BEGIN

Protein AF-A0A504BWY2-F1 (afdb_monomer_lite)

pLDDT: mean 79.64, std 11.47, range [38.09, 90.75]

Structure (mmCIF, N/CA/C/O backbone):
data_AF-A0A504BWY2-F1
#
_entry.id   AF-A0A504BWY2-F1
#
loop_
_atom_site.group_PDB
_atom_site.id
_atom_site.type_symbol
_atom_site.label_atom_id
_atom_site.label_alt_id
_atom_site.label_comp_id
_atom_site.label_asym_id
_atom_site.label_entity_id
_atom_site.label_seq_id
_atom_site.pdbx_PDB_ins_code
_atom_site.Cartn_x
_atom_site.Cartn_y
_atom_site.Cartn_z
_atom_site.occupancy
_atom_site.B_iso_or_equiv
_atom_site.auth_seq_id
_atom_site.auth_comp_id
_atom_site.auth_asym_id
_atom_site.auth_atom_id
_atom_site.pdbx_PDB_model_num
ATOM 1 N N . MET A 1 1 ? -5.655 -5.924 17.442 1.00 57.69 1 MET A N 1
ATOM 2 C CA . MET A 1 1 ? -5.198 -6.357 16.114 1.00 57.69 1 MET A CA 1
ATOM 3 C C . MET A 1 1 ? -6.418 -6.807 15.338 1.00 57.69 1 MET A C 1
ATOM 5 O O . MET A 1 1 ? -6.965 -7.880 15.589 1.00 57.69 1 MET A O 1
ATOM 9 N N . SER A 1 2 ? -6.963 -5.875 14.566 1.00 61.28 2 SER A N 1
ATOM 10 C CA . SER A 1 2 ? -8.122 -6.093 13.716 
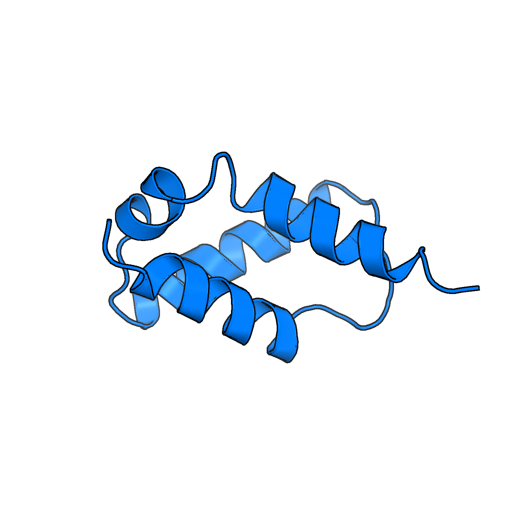1.00 61.28 2 SER A CA 1
ATOM 11 C C . SER A 1 2 ? -7.568 -6.426 12.335 1.00 61.28 2 SER A C 1
ATOM 13 O O . SER A 1 2 ? -7.054 -5.534 11.673 1.00 61.28 2 SER A O 1
ATOM 15 N N . LYS A 1 3 ? -7.726 -7.675 11.872 1.00 76.19 3 LYS A N 1
ATOM 16 C CA . LYS A 1 3 ? -7.181 -8.189 10.590 1.00 76.19 3 LYS A CA 1
ATOM 17 C C . LYS A 1 3 ? -7.641 -7.435 9.328 1.00 76.19 3 LYS A C 1
ATOM 19 O O . LYS A 1 3 ? -7.319 -7.817 8.209 1.00 76.19 3 LYS A O 1
ATOM 24 N N . ARG A 1 4 ? -8.456 -6.393 9.499 1.00 82.75 4 ARG A N 1
ATOM 25 C CA . ARG A 1 4 ? -8.988 -5.537 8.440 1.00 82.75 4 ARG A CA 1
ATOM 26 C C . ARG A 1 4 ? -7.872 -4.825 7.677 1.00 82.75 4 ARG A C 1
ATOM 28 O O . ARG A 1 4 ? -7.983 -4.722 6.463 1.00 82.75 4 ARG A O 1
ATOM 35 N N . GLY A 1 5 ? -6.818 -4.381 8.369 1.00 81.31 5 GLY A N 1
ATOM 36 C CA . GLY A 1 5 ? -5.681 -3.697 7.749 1.00 81.31 5 GLY A CA 1
ATOM 37 C C . GLY A 1 5 ? -4.917 -4.595 6.776 1.00 81.31 5 GLY A C 1
ATOM 38 O O . GLY A 1 5 ? -4.719 -4.214 5.625 1.00 81.31 5 GLY A O 1
ATOM 39 N N . ILE A 1 6 ? -4.561 -5.810 7.211 1.00 81.69 6 ILE A N 1
ATOM 40 C CA . ILE A 1 6 ? -3.864 -6.787 6.360 1.00 81.69 6 ILE A CA 1
ATOM 41 C C . ILE A 1 6 ? -4.745 -7.250 5.199 1.00 81.69 6 ILE A C 1
ATOM 43 O O . ILE A 1 6 ? -4.276 -7.247 4.067 1.00 81.69 6 ILE A O 1
ATOM 47 N N . ASN A 1 7 ? -6.009 -7.614 5.450 1.00 85.38 7 ASN A N 1
ATOM 48 C CA . ASN A 1 7 ? -6.897 -8.088 4.382
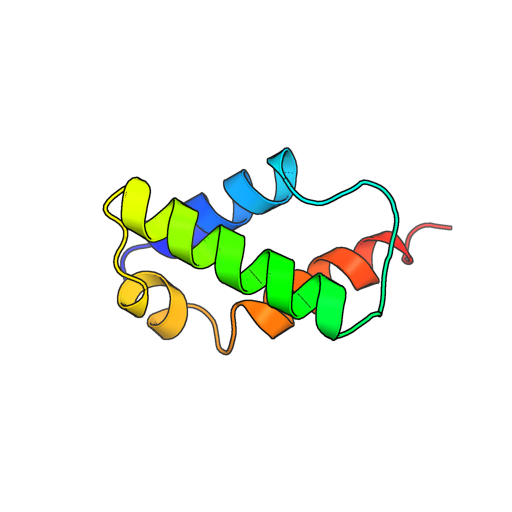 1.00 85.38 7 ASN A CA 1
ATOM 49 C C . ASN A 1 7 ? -7.075 -7.030 3.285 1.00 85.38 7 ASN A C 1
ATOM 51 O O . ASN A 1 7 ? -7.022 -7.352 2.105 1.00 85.38 7 ASN A O 1
ATOM 55 N N . PHE A 1 8 ? -7.232 -5.762 3.676 1.00 88.38 8 PHE A N 1
ATOM 56 C CA . PHE A 1 8 ? -7.300 -4.664 2.719 1.00 88.38 8 PHE A CA 1
ATOM 57 C C . PHE A 1 8 ? -6.001 -4.507 1.929 1.00 88.38 8 PHE A C 1
ATOM 59 O O . PHE A 1 8 ? -6.052 -4.286 0.725 1.00 88.38 8 PHE A O 1
ATOM 66 N N . LEU A 1 9 ? -4.844 -4.591 2.592 1.00 86.19 9 LEU A N 1
ATOM 67 C CA . LEU A 1 9 ? -3.555 -4.453 1.919 1.00 86.19 9 LEU A CA 1
ATOM 68 C C . LEU A 1 9 ? -3.335 -5.582 0.902 1.00 86.19 9 LEU A C 1
ATOM 70 O O . LEU A 1 9 ? -2.868 -5.306 -0.197 1.00 86.19 9 LEU A O 1
ATOM 74 N N . ASP A 1 10 ? -3.706 -6.817 1.244 1.00 86.06 10 ASP A N 1
ATOM 75 C CA . ASP A 1 10 ? -3.609 -7.985 0.360 1.00 86.06 10 ASP A CA 1
ATOM 76 C C . ASP A 1 10 ? -4.504 -7.835 -0.885 1.00 86.06 10 ASP A C 1
ATOM 78 O O . ASP A 1 10 ? -4.027 -7.940 -2.016 1.00 86.06 10 ASP A O 1
ATOM 82 N N . GLU A 1 11 ? -5.776 -7.466 -0.691 1.00 88.75 11 GLU A N 1
ATOM 83 C CA . GLU A 1 11 ? -6.714 -7.171 -1.786 1.00 88.75 11 GLU A CA 1
ATOM 84 C C . GLU A 1 11 ? -6.225 -6.001 -2.653 1.00 88.75 11 GLU A C 1
ATOM 86 O O . GLU A 1 11 ? -6.205 -6.088 -3.882 1.00 88.75 11 GLU A O 1
ATOM 91 N N . TRP A 1 12 ? -5.765 -4.916 -2.023 1.00 90.62 12 TRP A N 1
ATOM 92 C CA . TRP A 1 12 ? -5.256 -3.748 -2.734 1.00 90.62 12 TRP A CA 1
ATOM 93 C C . TRP A 1 12 ? -4.038 -4.101 -3.586 1.00 90.62 12 TRP A C 1
ATOM 95 O O . TRP A 1 12 ? -3.958 -3.670 -4.736 1.00 90.62 12 TRP A O 1
ATOM 105 N N . MET A 1 13 ? -3.108 -4.895 -3.053 1.00 87.12 13 MET A N 1
ATOM 106 C CA . MET A 1 13 ? -1.926 -5.333 -3.786 1.00 87.12 13 MET A CA 1
ATOM 107 C C . MET A 1 13 ? -2.294 -6.205 -4.990 1.00 87.12 13 MET A C 1
ATOM 109 O O . MET A 1 13 ? -1.777 -5.964 -6.076 1.00 87.12 13 MET A O 1
ATOM 113 N N . ALA A 1 14 ? -3.221 -7.153 -4.836 1.00 86.75 14 ALA A N 1
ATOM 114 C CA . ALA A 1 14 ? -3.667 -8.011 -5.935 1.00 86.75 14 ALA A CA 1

END

Required work → From the listing above, the lines starting with the one that has "ATOM 95 O O" and running through the one that has "ATOM 113 N N" should be copied exactly, ends included.

Solution below →
ATOM 95 O O . TRP A 1 12 ? -3.958 -3.670 -4.736 1.00 90.62 12 TRP A O 1
ATOM 105 N N . MET A 1 13 ? -3.108 -4.895 -3.053 1.00 87.12 13 MET A N 1
ATOM 106 C CA . MET A 1 13 ? -1.926 -5.333 -3.786 1.00 87.12 13 MET A CA 1
ATOM 107 C C . MET A 1 13 ? -2.294 -6.205 -4.990 1.00 87.12 13 MET A C 1
ATOM 109 O O . MET A 1 13 ? -1.777 -5.964 -6.076 1.00 87.12 13 MET A O 1
ATOM 113 N N . ALA A 1 14 ? -3.221 -7.153 -4.836 1.00 86.75 14 ALA A N 1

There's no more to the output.